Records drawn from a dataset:
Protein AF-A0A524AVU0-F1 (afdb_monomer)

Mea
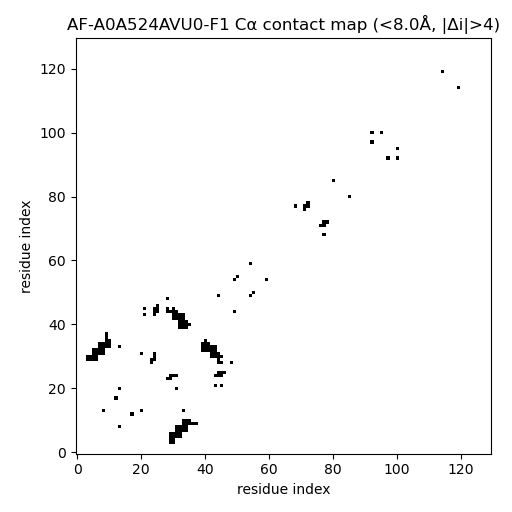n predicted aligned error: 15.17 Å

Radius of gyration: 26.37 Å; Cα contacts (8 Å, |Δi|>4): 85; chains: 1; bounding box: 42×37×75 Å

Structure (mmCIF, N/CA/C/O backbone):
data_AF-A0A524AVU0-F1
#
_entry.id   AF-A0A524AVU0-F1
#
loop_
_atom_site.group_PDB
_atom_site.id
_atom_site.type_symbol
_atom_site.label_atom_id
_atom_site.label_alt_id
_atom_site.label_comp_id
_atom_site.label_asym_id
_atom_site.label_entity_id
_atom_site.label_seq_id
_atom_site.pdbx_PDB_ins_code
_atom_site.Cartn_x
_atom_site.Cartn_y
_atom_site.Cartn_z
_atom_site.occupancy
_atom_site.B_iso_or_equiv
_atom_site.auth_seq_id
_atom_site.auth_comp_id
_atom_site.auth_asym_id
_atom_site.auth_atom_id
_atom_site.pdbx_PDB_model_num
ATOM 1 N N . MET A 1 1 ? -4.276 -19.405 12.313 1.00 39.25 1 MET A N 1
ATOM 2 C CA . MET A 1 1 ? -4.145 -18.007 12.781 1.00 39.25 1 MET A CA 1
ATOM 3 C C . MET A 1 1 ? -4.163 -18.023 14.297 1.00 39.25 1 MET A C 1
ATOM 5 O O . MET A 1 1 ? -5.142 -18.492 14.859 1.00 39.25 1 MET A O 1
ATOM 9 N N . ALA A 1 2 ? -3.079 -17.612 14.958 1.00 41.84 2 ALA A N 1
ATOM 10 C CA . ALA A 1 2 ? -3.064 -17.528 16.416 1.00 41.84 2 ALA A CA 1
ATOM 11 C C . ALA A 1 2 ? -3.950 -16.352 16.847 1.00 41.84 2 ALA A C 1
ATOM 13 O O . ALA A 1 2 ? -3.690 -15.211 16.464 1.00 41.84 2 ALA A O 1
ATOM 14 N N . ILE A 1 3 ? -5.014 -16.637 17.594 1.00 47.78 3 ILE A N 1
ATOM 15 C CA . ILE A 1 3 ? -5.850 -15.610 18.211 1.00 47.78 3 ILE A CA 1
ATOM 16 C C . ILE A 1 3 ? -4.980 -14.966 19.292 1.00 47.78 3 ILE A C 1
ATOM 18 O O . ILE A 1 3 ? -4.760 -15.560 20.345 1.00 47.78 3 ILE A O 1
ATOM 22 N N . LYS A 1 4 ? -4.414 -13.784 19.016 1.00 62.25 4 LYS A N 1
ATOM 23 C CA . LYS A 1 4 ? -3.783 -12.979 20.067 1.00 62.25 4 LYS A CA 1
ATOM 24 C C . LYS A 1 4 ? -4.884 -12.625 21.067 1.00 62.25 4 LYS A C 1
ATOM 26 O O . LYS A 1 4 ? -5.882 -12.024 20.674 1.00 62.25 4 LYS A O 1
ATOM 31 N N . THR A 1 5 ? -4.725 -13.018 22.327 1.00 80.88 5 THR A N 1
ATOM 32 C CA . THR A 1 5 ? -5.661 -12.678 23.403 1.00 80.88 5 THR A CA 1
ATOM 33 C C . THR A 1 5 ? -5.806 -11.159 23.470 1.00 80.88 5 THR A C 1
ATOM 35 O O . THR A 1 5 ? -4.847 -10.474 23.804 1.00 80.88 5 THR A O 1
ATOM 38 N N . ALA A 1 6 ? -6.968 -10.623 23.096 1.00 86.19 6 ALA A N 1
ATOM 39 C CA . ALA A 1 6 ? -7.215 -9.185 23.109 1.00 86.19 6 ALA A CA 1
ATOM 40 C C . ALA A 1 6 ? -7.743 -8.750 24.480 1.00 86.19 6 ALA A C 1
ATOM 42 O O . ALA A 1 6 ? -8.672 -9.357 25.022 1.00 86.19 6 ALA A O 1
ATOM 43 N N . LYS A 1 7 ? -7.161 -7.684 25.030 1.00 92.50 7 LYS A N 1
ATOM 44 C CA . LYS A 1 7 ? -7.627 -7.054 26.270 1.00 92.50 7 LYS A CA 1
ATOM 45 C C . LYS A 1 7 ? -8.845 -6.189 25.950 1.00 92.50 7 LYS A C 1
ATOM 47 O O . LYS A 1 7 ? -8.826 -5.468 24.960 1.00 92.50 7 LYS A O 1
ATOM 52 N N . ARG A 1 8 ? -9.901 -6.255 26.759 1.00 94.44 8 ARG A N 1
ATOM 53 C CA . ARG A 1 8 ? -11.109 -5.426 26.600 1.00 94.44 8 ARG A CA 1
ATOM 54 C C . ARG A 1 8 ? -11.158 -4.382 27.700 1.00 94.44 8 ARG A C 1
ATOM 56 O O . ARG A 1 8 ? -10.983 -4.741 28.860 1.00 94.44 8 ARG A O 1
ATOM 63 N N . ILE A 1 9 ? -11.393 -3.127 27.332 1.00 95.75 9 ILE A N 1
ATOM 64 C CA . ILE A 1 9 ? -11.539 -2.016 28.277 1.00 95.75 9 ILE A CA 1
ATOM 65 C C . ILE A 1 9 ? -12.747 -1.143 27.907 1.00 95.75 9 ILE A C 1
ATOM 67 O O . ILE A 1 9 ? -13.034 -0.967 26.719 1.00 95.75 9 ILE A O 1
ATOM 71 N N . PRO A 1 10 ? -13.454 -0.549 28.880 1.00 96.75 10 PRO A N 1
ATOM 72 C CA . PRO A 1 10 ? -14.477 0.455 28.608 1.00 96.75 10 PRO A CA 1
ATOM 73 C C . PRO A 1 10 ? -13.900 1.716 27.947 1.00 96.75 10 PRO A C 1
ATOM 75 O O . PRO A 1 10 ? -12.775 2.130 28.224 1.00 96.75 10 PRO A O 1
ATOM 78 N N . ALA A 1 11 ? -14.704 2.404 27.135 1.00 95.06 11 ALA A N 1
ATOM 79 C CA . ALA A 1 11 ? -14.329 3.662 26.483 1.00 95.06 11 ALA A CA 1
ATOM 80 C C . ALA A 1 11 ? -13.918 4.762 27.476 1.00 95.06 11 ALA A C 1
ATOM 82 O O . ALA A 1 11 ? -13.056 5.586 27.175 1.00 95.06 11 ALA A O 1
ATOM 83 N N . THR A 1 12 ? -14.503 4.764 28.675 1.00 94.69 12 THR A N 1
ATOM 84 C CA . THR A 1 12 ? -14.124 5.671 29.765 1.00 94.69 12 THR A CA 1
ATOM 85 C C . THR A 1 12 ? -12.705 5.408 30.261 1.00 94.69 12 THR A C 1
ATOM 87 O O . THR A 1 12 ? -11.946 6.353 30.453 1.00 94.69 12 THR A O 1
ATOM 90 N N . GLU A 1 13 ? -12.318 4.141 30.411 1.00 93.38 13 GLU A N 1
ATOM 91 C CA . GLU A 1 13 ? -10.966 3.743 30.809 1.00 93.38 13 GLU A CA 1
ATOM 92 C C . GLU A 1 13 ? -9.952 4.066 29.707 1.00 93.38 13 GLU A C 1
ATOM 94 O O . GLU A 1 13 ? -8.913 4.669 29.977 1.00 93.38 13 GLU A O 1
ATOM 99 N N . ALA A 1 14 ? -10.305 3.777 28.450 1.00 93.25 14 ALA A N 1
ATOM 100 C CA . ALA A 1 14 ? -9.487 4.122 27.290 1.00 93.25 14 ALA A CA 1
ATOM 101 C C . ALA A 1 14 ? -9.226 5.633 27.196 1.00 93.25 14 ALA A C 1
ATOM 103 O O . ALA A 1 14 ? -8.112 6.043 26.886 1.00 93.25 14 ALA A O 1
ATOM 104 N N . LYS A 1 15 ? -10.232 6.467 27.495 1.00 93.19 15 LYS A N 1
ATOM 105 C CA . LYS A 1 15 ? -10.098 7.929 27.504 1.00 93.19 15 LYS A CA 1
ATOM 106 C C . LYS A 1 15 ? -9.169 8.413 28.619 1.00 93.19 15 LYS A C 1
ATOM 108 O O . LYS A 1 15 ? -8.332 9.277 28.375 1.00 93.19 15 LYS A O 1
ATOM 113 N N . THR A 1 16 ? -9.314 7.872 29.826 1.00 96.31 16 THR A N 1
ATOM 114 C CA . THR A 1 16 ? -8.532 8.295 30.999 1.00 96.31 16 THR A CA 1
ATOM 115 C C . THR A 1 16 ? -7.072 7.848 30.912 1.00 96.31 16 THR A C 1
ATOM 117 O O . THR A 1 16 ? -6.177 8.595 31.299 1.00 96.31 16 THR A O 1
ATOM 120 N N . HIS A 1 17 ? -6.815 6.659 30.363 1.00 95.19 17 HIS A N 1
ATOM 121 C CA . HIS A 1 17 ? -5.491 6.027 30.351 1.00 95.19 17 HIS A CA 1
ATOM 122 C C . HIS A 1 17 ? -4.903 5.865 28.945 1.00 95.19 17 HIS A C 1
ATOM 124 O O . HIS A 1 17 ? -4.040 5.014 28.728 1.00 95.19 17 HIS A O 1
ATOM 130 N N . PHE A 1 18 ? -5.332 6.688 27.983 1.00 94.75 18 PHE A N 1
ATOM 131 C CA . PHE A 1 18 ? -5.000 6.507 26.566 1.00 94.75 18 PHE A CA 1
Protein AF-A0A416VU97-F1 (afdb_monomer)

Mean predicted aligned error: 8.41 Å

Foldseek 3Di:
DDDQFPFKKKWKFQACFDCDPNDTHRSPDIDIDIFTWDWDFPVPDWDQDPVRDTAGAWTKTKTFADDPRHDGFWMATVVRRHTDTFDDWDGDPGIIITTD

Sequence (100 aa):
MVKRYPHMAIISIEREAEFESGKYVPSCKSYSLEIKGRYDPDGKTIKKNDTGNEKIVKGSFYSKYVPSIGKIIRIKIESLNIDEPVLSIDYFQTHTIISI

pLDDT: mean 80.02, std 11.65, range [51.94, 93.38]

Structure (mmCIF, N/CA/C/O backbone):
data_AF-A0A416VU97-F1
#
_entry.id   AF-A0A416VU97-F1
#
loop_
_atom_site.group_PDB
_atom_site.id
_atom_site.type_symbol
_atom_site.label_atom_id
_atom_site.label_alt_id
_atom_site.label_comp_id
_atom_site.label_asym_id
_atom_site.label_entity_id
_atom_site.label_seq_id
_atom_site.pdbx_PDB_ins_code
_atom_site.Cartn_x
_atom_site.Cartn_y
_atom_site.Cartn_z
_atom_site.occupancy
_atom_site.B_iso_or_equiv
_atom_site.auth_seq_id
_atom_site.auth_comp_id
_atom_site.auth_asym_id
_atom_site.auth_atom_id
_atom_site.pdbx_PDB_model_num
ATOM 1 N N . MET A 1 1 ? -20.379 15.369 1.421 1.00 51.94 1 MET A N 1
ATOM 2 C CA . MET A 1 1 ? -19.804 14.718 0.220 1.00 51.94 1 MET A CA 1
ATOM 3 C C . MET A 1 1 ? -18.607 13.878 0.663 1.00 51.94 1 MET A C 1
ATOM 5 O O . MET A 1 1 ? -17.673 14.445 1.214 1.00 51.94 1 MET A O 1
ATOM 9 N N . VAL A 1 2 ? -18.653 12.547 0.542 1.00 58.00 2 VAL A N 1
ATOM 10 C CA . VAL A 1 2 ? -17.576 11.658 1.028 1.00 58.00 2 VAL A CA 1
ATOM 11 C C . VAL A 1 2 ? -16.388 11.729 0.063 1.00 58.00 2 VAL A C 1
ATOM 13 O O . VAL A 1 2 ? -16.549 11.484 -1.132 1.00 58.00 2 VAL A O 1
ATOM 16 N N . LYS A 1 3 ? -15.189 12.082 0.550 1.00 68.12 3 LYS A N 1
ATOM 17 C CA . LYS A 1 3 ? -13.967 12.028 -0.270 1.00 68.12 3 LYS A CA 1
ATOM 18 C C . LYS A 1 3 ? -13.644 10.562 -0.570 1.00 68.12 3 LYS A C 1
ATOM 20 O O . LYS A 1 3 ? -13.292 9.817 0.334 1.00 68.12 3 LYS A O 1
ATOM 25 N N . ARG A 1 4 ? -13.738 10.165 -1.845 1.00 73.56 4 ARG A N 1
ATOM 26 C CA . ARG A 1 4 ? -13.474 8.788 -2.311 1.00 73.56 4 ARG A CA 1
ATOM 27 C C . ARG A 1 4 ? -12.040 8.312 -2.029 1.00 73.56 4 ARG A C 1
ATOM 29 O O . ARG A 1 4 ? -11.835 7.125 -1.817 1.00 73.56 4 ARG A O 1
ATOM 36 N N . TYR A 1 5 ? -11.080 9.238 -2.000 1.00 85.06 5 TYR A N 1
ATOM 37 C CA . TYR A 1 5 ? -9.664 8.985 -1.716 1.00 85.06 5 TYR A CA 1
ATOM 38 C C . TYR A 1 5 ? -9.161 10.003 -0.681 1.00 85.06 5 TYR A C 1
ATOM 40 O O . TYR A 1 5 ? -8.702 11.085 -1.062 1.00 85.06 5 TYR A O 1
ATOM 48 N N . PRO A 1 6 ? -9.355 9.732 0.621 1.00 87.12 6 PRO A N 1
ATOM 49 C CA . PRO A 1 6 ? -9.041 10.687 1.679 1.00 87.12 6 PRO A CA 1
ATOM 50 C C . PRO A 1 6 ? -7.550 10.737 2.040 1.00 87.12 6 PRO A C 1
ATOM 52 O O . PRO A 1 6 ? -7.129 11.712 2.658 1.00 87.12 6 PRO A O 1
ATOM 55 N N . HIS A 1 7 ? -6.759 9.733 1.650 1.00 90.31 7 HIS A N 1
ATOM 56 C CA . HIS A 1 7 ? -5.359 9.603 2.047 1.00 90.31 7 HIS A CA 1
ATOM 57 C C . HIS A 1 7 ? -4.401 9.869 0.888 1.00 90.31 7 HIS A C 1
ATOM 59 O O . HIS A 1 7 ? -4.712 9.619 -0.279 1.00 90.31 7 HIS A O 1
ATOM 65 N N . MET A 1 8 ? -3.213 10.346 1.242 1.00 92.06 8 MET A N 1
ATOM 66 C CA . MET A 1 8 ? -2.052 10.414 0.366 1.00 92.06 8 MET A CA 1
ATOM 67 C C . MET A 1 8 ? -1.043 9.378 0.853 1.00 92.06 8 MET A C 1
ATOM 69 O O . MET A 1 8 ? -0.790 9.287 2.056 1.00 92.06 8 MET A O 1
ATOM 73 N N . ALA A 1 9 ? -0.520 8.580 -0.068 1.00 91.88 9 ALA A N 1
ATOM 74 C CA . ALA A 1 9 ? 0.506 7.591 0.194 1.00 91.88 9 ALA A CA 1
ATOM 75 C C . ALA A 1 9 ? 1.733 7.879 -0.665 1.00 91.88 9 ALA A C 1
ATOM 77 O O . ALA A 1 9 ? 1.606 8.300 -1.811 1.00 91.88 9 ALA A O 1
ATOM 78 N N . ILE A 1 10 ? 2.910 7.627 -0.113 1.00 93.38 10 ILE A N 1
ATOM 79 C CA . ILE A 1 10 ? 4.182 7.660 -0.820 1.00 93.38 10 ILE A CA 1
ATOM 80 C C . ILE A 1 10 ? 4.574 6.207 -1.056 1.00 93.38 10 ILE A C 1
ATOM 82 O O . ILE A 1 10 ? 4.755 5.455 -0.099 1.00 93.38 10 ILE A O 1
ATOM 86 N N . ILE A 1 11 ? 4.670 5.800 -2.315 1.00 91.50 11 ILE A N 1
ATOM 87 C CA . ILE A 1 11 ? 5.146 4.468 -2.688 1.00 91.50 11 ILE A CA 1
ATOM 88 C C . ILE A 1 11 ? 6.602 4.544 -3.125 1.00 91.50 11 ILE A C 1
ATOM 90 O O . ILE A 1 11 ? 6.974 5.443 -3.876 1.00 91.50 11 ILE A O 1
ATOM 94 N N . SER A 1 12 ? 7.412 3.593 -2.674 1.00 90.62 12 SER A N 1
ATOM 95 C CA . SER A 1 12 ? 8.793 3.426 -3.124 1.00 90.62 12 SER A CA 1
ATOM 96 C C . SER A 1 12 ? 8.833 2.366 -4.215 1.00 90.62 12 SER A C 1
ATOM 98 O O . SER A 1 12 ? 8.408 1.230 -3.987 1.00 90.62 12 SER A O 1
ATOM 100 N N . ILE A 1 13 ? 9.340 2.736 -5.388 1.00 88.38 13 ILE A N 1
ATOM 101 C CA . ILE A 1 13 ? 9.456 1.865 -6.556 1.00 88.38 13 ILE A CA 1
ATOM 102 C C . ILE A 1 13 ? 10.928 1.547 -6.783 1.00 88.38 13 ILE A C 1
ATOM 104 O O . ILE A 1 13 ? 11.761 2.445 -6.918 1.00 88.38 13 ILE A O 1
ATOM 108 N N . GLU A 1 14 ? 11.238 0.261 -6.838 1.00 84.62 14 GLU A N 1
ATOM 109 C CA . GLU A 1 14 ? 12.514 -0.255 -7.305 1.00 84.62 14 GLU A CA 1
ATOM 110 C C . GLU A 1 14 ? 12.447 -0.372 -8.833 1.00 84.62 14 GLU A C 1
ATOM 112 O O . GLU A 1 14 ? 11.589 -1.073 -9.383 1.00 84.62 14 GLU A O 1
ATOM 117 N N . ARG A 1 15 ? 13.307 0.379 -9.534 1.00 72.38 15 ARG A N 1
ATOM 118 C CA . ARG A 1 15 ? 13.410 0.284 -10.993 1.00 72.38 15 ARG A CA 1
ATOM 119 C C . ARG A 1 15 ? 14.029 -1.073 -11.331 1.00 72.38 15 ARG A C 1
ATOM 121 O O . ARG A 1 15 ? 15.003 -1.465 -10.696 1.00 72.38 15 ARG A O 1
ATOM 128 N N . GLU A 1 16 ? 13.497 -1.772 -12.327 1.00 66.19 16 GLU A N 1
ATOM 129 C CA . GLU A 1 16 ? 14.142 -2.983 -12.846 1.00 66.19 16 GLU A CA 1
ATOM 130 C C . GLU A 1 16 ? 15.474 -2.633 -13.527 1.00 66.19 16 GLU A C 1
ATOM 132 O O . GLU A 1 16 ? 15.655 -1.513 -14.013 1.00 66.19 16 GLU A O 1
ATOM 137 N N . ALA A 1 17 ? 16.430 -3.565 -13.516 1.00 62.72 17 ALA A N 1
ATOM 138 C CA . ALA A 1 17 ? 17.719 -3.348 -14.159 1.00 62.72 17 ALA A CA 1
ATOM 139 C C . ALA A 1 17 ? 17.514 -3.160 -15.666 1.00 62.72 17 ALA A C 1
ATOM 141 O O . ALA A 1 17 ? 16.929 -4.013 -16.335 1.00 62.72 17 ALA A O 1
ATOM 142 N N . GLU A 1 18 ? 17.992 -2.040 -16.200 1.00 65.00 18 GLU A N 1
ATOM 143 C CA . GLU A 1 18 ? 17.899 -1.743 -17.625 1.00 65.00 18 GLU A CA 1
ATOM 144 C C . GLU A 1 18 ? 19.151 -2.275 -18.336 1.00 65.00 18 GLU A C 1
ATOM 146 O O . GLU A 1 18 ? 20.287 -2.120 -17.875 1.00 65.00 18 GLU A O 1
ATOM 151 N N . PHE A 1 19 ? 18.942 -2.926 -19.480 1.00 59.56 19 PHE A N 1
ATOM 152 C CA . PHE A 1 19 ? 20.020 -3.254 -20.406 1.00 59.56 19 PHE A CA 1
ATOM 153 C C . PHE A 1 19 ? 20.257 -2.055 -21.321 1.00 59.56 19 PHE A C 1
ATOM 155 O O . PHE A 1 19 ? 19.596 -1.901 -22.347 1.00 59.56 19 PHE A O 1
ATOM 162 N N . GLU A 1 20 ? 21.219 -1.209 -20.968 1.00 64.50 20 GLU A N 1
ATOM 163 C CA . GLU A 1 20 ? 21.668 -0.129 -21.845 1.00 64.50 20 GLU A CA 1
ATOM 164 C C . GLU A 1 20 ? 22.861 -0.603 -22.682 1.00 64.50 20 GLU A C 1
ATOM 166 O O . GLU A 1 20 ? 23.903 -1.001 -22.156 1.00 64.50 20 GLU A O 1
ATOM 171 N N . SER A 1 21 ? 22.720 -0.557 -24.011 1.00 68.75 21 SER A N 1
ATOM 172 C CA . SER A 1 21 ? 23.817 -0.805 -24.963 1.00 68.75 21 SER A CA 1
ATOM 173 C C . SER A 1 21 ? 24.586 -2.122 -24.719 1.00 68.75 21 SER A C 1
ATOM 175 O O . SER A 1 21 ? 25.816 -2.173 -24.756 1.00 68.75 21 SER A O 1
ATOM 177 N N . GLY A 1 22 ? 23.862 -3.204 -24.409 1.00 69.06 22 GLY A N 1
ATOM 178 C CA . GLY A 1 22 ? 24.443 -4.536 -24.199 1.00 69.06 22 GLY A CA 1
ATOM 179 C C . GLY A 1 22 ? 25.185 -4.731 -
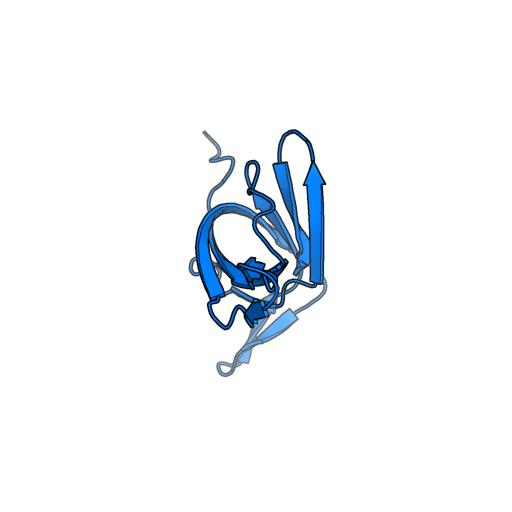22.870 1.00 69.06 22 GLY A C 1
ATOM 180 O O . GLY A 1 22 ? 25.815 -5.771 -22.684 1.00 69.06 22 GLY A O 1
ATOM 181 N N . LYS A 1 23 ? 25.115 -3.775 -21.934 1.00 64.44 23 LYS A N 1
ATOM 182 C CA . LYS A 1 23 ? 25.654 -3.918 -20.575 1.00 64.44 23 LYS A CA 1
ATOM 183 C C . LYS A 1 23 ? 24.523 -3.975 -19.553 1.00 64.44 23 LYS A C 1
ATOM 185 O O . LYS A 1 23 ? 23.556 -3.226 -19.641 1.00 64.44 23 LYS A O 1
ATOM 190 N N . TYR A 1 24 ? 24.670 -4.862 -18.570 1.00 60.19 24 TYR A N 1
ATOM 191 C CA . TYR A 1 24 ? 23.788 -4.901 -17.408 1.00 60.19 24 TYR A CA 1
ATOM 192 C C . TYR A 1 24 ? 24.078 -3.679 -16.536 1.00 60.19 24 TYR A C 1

* YOUR OBJECTIVE: Nothing but the lines from the one with "ATOM 162 N N" through the end of the entries above, both included, should be set down, exactly and without pictures.

* THE COMPLETED TASK:
ATOM 162 N N . GLU A 1 20 ? 21.219 -1.209 -20.968 1.00 64.50 20 GLU A N 1
ATOM 163 C CA . GLU A 1 20 ? 21.668 -0.129 -21.845 1.00 64.50 20 GLU A CA 1
ATOM 164 C C . GLU A 1 20 ? 22.861 -0.603 -22.682 1.00 64.50 20 GLU A C 1
ATOM 166 O O . GLU A 1 20 ? 23.903 -1.001 -22.156 1.00 64.50 20 GLU A O 1
ATOM 171 N N . SER A 1 21 ? 22.720 -0.557 -24.011 1.00 68.75 21 SER A N 1
ATOM 172 C CA . SER A 1 21 ? 23.817 -0.805 -24.963 1.00 68.75 21 SER A CA 1
ATOM 173 C C . SER A 1 21 ? 24.586 -2.122 -24.719 1.00 68.75 21 SER A C 1
ATOM 175 O O . SER A 1 21 ? 25.816 -2.173 -24.756 1.00 68.75 21 SER A O 1
ATOM 177 N N . GLY A 1 22 ? 23.862 -3.204 -24.409 1.00 69.06 22 GLY A N 1
ATOM 178 C CA . GLY A 1 22 ? 24.443 -4.536 -24.199 1.00 69.06 22 GLY A CA 1
ATOM 179 C C . GLY A 1 22 ? 25.185 -4.731 -
22.870 1.00 69.06 22 GLY A C 1
ATOM 180 O O . GLY A 1 22 ? 25.815 -5.771 -22.684 1.00 69.06 22 GLY A O 1
ATOM 181 N N . LYS A 1 23 ? 25.115 -3.775 -21.934 1.00 64.44 23 LYS A N 1
ATOM 182 C CA . LYS A 1 23 ? 25.654 -3.918 -20.575 1.00 64.44 23 LYS A CA 1
ATOM 183 C C . LYS A 1 23 ? 24.523 -3.975 -19.553 1.00 64.44 23 LYS A C 1
ATOM 185 O O . LYS A 1 23 ? 23.556 -3.226 -19.641 1.00 64.44 23 LYS A O 1
ATOM 190 N N . TYR A 1 24 ? 24.670 -4.862 -18.570 1.00 60.19 24 TYR A N 1
ATOM 191 C CA . TYR A 1 24 ? 23.788 -4.901 -17.408 1.00 60.19 24 TYR A CA 1
ATOM 192 C C . TYR A 1 24 ? 24.078 -3.679 -16.536 1.00 60.19 24 TYR A C 1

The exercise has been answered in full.